The tragedy of his death is not just that he is gone, but that the relationship would never truly have worked if he'd lived.
c) You only hint at her shift from one man to the other.
You do not make the whole journey from one man to the other. You reveal the intention of the male -- perhaps only to the reader. The female protag's journey, however, still lies in the future, beyond the scope of the story.
This new relationship would stop short of a kiss, probably, because that's a long way on the journey.
Consider what you are really trying to get out of your ending.
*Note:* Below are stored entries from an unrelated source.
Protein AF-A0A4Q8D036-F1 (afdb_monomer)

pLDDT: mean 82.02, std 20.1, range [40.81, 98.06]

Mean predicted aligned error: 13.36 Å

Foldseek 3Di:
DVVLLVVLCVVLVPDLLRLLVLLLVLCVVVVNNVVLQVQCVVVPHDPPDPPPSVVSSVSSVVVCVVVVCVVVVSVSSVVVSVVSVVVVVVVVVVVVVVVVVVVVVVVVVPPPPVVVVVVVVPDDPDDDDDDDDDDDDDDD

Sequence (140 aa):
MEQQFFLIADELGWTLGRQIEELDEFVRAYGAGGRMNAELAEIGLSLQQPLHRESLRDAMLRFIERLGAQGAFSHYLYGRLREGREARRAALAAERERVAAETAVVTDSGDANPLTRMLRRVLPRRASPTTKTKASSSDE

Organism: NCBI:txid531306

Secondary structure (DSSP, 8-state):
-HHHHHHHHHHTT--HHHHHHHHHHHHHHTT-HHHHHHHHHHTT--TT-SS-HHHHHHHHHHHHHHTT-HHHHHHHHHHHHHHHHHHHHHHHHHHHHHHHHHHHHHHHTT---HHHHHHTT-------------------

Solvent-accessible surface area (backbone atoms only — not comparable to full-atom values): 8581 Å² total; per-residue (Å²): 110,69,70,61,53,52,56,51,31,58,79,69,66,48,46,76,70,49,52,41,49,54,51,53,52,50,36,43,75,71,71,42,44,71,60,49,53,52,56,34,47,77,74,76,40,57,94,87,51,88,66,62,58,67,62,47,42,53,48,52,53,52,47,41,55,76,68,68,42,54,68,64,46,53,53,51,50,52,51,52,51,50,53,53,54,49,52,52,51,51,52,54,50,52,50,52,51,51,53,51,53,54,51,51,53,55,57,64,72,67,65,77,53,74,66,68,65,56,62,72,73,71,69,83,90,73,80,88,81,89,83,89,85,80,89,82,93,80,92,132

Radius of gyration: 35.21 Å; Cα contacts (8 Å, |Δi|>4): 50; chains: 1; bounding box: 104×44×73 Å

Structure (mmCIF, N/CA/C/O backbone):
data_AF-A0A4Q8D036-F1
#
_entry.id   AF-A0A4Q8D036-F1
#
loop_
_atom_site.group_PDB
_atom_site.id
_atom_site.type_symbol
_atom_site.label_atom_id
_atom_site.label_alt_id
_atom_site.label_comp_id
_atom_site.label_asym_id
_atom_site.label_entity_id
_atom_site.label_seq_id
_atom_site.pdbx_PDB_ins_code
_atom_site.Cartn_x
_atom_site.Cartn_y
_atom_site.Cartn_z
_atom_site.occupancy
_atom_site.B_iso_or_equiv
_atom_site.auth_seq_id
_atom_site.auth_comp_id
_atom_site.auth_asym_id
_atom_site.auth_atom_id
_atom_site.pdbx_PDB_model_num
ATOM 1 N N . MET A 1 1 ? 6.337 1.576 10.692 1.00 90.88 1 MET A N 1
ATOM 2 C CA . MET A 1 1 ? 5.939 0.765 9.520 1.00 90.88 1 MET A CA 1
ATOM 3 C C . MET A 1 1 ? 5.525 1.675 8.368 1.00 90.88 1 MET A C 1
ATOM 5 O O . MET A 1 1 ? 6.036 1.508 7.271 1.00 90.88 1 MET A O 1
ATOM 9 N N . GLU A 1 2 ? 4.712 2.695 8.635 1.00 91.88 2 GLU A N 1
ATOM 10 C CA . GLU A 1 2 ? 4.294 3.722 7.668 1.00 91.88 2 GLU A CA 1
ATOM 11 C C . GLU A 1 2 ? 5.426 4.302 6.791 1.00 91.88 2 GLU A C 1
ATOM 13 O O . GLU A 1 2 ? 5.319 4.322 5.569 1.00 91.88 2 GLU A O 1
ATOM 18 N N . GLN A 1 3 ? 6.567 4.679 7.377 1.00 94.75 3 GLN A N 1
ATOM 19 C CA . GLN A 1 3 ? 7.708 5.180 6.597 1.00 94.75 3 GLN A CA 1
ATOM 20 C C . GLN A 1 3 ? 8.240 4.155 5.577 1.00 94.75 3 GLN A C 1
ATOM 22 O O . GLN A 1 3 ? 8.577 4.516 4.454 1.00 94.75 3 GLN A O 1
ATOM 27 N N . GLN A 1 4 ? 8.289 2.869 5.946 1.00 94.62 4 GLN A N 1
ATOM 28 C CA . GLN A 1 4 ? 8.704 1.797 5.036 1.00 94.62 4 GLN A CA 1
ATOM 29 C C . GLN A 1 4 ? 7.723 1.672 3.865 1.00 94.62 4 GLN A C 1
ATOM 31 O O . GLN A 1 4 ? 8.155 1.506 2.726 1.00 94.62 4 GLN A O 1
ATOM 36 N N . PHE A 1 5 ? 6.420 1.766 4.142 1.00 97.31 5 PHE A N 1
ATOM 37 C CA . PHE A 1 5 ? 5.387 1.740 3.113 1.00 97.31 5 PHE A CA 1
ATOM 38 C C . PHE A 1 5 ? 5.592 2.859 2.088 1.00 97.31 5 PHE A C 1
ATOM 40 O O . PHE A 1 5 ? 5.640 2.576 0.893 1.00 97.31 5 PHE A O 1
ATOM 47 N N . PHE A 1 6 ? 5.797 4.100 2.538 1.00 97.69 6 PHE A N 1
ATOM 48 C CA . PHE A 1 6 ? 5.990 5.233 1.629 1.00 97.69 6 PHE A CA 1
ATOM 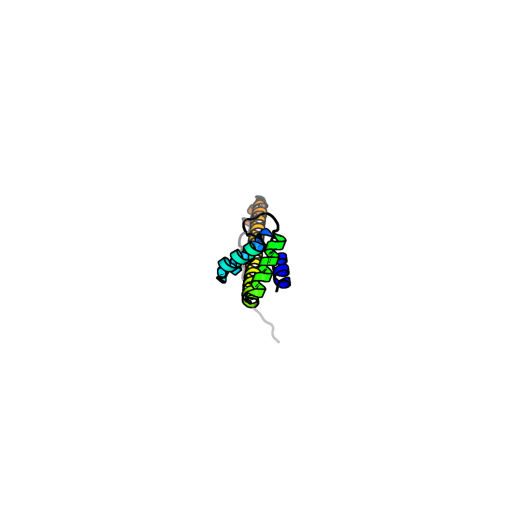49 C C . PHE A 1 6 ? 7.273 5.148 0.807 1.00 97.69 6 PHE A C 1
ATOM 51 O O . PHE A 1 6 ? 7.240 5.438 -0.384 1.00 97.69 6 PHE A O 1
ATOM 58 N N . LEU A 1 7 ? 8.379 4.695 1.402 1.00 97.38 7 LEU A N 1
ATOM 59 C CA . LEU A 1 7 ? 9.631 4.494 0.666 1.00 97.38 7 LEU A CA 1
ATOM 60 C C . LEU A 1 7 ? 9.482 3.451 -0.450 1.00 97.38 7 LEU A C 1
ATOM 62 O O . LEU A 1 7 ? 10.001 3.635 -1.547 1.00 97.38 7 LEU A O 1
ATOM 66 N N . ILE A 1 8 ? 8.766 2.357 -0.181 1.00 96.19 8 ILE A N 1
ATOM 67 C CA . ILE A 1 8 ? 8.528 1.309 -1.182 1.00 96.19 8 ILE A CA 1
ATOM 68 C C . ILE A 1 8 ? 7.530 1.782 -2.240 1.00 96.19 8 ILE A C 1
ATOM 70 O O . ILE A 1 8 ? 7.733 1.517 -3.423 1.00 96.19 8 ILE A O 1
ATOM 74 N N . ALA A 1 9 ? 6.484 2.503 -1.835 1.00 97.12 9 ALA A N 1
ATOM 75 C CA . ALA A 1 9 ? 5.528 3.096 -2.759 1.00 97.12 9 ALA A CA 1
ATOM 76 C C . ALA A 1 9 ? 6.218 4.057 -3.739 1.00 97.12 9 ALA A C 1
ATOM 78 O O . ALA A 1 9 ? 5.946 3.987 -4.933 1.00 97.12 9 ALA A O 1
ATOM 79 N N . ASP A 1 10 ? 7.137 4.897 -3.261 1.00 97.00 10 ASP A N 1
ATOM 80 C CA . ASP A 1 10 ? 7.909 5.821 -4.099 1.00 97.00 10 ASP A CA 1
ATOM 81 C C . ASP A 1 10 ? 8.835 5.079 -5.080 1.00 97.00 10 ASP A C 1
ATOM 83 O O . ASP A 1 10 ? 8.748 5.269 -6.292 1.00 97.00 10 ASP A O 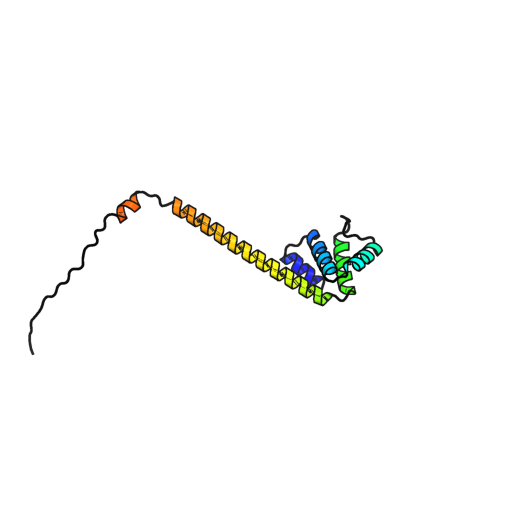1
ATOM 87 N N . GLU A 1 11 ? 9.634 4.130 -4.583 1.00 95.75 11 GLU A N 1
ATOM 88 C CA . GLU A 1 11 ? 10.534 3.292 -5.397 1.00 95.75 11 GLU A CA 1
ATOM 89 C C . GLU A 1 11 ? 9.792 2.540 -6.525 1.00 95.75 11 GLU A C 1
ATOM 91 O O . GLU A 1 11 ? 10.307 2.367 -7.643 1.00 95.75 11 GLU A O 1
ATOM 96 N N . LEU A 1 12 ? 8.570 2.080 -6.235 1.00 95.88 12 LEU A N 1
ATOM 97 C CA . LEU A 1 12 ? 7.707 1.372 -7.180 1.00 95.88 12 LEU A CA 1
ATOM 98 C C . LEU A 1 12 ? 6.814 2.304 -8.015 1.00 95.88 12 LEU A C 1
ATOM 100 O O . LEU A 1 12 ? 6.125 1.819 -8.914 1.00 95.88 12 LEU A O 1
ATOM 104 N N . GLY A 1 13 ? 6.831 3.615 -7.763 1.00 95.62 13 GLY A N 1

Do you want to show the heroine will have a safe harbor . . . ? That 'harbor' can be both the intention of the Guy Two to pursue her and her own newly-found strength.
Since you are not writing a Romance, you don't necessarily need to pair your characters up on the last page. The woman's growth or the woman's acceptance of her own strength or some other story conclusion gives the satisfactory ending, rather than a rushed and perhaps problematic pair bonding.
gwendy85
05-04-2009, 09:53 PM
Okay, so I'm writing my novel, in which my MC is in love with this guy throughout most of the book. They get together very early on, and are together for most of the book. She works with this other guy for about the same amount of time. Their relationship goes from hating each other, to friends.
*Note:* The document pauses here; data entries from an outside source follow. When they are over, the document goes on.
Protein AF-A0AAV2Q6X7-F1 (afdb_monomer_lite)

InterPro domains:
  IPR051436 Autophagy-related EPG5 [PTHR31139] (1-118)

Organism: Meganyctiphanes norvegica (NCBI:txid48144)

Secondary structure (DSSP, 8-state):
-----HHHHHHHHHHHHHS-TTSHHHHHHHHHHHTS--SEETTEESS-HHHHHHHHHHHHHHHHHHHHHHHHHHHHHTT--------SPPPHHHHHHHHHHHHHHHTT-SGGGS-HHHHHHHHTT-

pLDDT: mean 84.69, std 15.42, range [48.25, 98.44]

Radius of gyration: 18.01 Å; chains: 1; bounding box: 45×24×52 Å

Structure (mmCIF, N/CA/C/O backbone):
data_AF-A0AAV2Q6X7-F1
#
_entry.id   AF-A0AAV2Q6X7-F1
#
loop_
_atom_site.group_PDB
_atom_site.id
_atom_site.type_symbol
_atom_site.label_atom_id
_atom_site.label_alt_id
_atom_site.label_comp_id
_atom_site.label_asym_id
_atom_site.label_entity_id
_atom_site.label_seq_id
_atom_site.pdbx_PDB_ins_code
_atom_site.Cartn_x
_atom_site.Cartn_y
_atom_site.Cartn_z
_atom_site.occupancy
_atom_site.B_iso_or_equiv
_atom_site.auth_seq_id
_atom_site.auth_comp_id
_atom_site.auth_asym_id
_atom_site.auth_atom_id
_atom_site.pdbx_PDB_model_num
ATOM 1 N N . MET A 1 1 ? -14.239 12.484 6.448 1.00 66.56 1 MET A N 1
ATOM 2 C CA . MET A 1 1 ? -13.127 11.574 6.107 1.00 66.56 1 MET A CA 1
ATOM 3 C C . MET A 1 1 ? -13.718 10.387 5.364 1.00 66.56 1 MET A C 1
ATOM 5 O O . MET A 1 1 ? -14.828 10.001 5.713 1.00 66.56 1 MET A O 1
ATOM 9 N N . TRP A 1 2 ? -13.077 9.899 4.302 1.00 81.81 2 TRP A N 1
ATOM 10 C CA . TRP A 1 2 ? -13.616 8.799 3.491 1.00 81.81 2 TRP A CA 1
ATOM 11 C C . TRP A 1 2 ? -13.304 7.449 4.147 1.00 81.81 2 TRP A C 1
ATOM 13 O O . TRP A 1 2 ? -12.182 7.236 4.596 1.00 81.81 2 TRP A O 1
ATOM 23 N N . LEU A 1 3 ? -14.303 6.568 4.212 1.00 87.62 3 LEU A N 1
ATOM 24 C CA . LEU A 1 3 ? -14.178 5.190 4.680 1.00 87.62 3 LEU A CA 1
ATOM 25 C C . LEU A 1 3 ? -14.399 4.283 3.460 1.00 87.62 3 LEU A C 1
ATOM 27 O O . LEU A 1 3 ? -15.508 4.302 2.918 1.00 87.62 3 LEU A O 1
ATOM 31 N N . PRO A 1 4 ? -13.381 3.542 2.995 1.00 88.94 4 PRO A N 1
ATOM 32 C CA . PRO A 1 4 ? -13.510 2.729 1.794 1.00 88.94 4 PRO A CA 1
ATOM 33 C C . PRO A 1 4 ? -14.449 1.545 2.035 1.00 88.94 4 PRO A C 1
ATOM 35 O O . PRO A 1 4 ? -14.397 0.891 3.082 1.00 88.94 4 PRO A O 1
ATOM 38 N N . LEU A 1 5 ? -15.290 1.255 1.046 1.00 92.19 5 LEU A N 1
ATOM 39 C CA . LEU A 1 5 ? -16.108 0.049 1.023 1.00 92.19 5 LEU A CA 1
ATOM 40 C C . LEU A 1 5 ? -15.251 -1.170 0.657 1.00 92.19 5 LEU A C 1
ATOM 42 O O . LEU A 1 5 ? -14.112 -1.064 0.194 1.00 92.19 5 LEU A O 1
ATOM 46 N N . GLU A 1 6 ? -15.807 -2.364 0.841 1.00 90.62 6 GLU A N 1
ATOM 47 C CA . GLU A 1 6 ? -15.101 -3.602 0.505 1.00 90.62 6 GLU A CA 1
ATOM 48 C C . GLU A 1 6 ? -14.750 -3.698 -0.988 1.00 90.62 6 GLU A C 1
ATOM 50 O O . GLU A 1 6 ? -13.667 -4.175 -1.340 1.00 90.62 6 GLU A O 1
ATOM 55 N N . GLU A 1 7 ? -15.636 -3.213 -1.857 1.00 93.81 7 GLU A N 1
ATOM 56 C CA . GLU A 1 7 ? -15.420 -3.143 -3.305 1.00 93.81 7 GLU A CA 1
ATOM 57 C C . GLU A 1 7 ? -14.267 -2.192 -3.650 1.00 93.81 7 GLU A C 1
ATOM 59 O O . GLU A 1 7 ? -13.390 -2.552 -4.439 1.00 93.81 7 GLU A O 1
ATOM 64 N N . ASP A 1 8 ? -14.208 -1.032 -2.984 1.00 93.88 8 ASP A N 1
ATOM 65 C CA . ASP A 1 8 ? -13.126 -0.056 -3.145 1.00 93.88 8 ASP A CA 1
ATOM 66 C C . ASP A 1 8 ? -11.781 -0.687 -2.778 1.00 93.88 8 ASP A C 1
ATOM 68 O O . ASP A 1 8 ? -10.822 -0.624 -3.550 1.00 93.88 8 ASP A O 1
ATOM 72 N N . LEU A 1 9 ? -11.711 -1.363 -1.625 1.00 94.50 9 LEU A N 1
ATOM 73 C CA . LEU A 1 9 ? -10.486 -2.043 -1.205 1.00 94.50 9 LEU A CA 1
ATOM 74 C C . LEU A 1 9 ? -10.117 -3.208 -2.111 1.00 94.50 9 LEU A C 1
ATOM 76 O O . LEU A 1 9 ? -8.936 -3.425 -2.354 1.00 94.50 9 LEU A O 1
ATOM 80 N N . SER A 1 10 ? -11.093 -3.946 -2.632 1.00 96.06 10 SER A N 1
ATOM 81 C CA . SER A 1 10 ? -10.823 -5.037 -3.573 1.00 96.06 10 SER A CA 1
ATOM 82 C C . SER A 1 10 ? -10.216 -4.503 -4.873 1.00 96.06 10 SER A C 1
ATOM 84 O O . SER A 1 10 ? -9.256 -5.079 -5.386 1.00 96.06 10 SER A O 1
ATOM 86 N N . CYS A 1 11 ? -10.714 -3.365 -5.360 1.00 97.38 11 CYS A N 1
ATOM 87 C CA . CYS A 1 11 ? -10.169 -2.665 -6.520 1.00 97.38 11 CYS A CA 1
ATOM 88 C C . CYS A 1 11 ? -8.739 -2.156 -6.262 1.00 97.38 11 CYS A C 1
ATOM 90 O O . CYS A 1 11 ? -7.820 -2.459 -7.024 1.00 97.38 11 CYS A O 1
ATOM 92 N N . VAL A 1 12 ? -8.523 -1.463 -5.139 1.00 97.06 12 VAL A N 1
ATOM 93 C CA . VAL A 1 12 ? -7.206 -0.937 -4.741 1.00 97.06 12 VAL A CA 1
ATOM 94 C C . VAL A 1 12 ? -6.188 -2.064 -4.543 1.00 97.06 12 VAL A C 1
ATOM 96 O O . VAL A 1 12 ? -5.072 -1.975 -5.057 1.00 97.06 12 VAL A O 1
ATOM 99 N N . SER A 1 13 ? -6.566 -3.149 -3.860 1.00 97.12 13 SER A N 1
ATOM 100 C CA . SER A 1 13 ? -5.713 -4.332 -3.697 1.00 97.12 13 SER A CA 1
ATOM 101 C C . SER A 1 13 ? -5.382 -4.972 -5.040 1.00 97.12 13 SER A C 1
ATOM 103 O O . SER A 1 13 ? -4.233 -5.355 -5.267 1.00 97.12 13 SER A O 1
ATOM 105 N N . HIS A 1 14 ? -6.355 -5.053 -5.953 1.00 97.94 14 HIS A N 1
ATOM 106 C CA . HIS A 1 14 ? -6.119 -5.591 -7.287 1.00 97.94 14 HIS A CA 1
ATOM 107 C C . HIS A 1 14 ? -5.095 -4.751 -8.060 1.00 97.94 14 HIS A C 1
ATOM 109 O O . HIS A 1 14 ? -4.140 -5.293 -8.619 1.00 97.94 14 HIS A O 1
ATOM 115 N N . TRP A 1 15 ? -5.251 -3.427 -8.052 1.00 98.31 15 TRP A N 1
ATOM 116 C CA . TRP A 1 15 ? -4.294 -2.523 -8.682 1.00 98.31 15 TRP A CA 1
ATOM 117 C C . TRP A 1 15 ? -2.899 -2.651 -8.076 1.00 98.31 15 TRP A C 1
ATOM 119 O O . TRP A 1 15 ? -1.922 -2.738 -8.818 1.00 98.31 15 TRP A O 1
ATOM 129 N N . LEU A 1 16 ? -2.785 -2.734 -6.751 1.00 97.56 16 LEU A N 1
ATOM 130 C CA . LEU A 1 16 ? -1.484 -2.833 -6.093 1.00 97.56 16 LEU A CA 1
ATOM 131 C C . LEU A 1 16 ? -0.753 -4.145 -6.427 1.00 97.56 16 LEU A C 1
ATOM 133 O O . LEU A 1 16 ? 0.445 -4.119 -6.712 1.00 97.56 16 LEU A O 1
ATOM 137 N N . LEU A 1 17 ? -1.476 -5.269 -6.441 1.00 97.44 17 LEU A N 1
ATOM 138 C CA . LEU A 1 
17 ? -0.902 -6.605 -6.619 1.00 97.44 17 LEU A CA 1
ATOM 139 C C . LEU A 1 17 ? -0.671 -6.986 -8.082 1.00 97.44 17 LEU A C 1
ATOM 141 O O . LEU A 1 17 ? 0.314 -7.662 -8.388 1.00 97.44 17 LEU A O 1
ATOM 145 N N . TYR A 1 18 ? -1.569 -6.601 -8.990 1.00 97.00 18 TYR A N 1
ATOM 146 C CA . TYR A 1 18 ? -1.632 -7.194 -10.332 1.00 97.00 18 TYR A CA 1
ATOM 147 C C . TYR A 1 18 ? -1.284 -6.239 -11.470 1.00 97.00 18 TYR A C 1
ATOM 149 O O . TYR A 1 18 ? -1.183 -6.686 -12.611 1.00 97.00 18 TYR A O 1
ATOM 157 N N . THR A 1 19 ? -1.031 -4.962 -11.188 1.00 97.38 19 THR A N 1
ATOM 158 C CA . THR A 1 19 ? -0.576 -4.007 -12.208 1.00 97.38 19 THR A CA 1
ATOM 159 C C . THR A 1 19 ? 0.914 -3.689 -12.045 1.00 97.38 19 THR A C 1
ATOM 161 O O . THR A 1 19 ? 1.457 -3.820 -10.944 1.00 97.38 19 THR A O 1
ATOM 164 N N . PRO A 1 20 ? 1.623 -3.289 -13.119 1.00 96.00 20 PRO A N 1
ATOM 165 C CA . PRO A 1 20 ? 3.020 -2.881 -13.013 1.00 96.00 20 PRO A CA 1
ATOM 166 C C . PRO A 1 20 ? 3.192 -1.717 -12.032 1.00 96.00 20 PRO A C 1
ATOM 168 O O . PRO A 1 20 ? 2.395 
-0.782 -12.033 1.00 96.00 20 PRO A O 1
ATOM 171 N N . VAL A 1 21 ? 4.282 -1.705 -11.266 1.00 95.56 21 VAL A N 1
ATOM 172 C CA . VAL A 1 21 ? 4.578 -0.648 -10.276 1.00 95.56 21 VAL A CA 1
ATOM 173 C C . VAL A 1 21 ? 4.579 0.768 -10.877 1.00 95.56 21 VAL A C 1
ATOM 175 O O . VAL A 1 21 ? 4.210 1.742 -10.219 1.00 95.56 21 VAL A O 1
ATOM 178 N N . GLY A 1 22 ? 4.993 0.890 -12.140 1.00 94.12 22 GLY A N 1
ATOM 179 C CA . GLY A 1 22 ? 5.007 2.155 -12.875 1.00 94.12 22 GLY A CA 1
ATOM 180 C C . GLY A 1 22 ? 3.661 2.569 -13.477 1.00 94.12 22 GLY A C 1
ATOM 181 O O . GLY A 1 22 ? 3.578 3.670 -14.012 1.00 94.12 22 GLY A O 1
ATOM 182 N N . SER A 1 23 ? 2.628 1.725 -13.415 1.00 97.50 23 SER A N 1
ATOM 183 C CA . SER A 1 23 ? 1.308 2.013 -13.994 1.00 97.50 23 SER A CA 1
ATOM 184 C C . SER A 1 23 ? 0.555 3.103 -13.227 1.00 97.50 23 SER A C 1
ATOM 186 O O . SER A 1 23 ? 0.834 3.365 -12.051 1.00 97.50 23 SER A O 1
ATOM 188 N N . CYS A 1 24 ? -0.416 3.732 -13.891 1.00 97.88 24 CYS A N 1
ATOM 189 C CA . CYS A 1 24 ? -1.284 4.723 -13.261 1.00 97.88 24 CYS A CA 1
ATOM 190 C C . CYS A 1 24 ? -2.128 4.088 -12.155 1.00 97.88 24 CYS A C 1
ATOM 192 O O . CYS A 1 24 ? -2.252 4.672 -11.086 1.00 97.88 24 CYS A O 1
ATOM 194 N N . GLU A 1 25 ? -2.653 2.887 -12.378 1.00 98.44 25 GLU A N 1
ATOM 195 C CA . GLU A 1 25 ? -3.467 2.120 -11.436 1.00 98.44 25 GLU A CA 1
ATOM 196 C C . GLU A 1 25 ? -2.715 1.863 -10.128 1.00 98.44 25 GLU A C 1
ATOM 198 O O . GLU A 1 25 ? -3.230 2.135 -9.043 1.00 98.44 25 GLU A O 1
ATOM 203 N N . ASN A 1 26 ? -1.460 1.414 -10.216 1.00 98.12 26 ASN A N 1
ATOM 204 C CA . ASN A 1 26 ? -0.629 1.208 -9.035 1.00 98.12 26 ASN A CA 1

So she's already known the other guy while she's with the MC? I may suggest putting in a characteristic towrds the 2nd love that's so attractive (personality/appearance-wise) that way the readers won't be too crushed at her getting over the 1st love. And by attractive, I don't necessarily mean attractive to the MC, but more like attractive to the readers, so although they're pulling for Love #1, they're also gonna pull, perhaps secretly, for Love#2. Good luck in pulling this off. Excuse the puns hehe. Just my two cents
Kitty Pryde
05-04-2009, 09:56 PM
I read a novel recently where this happened. It didn't work for me at all. I was very sad about the death of First Guy. Then the author tried to make it a sort of a forced HEA with the MC marrying New Guy. But I was like, MC, why aren't you honoring your feelings for First Guy? He was so good and you're jumping on someone else while his remains are still warm practically. I could understand the character going for a new guy who is substantially similar to the old guy, but I couldn't see that leading to happiness at all. For the author to imply that it was a healthy decision felt kind of like betrayal of my trust.
skywriter16
05-05-2009, 12:20 AM
I dont know if you made it where she was fighting the feelings she had for the other guy at least she wouldnt look like a horrible person but your MC cant help how she feels. Maybe you can let your MC be absolutely torn and then follow your feeling when you get to the bridge of whether or not she should go for the other guy. If the love is real and is really strong then your readers will understand plus its breaking the "rules" I like it!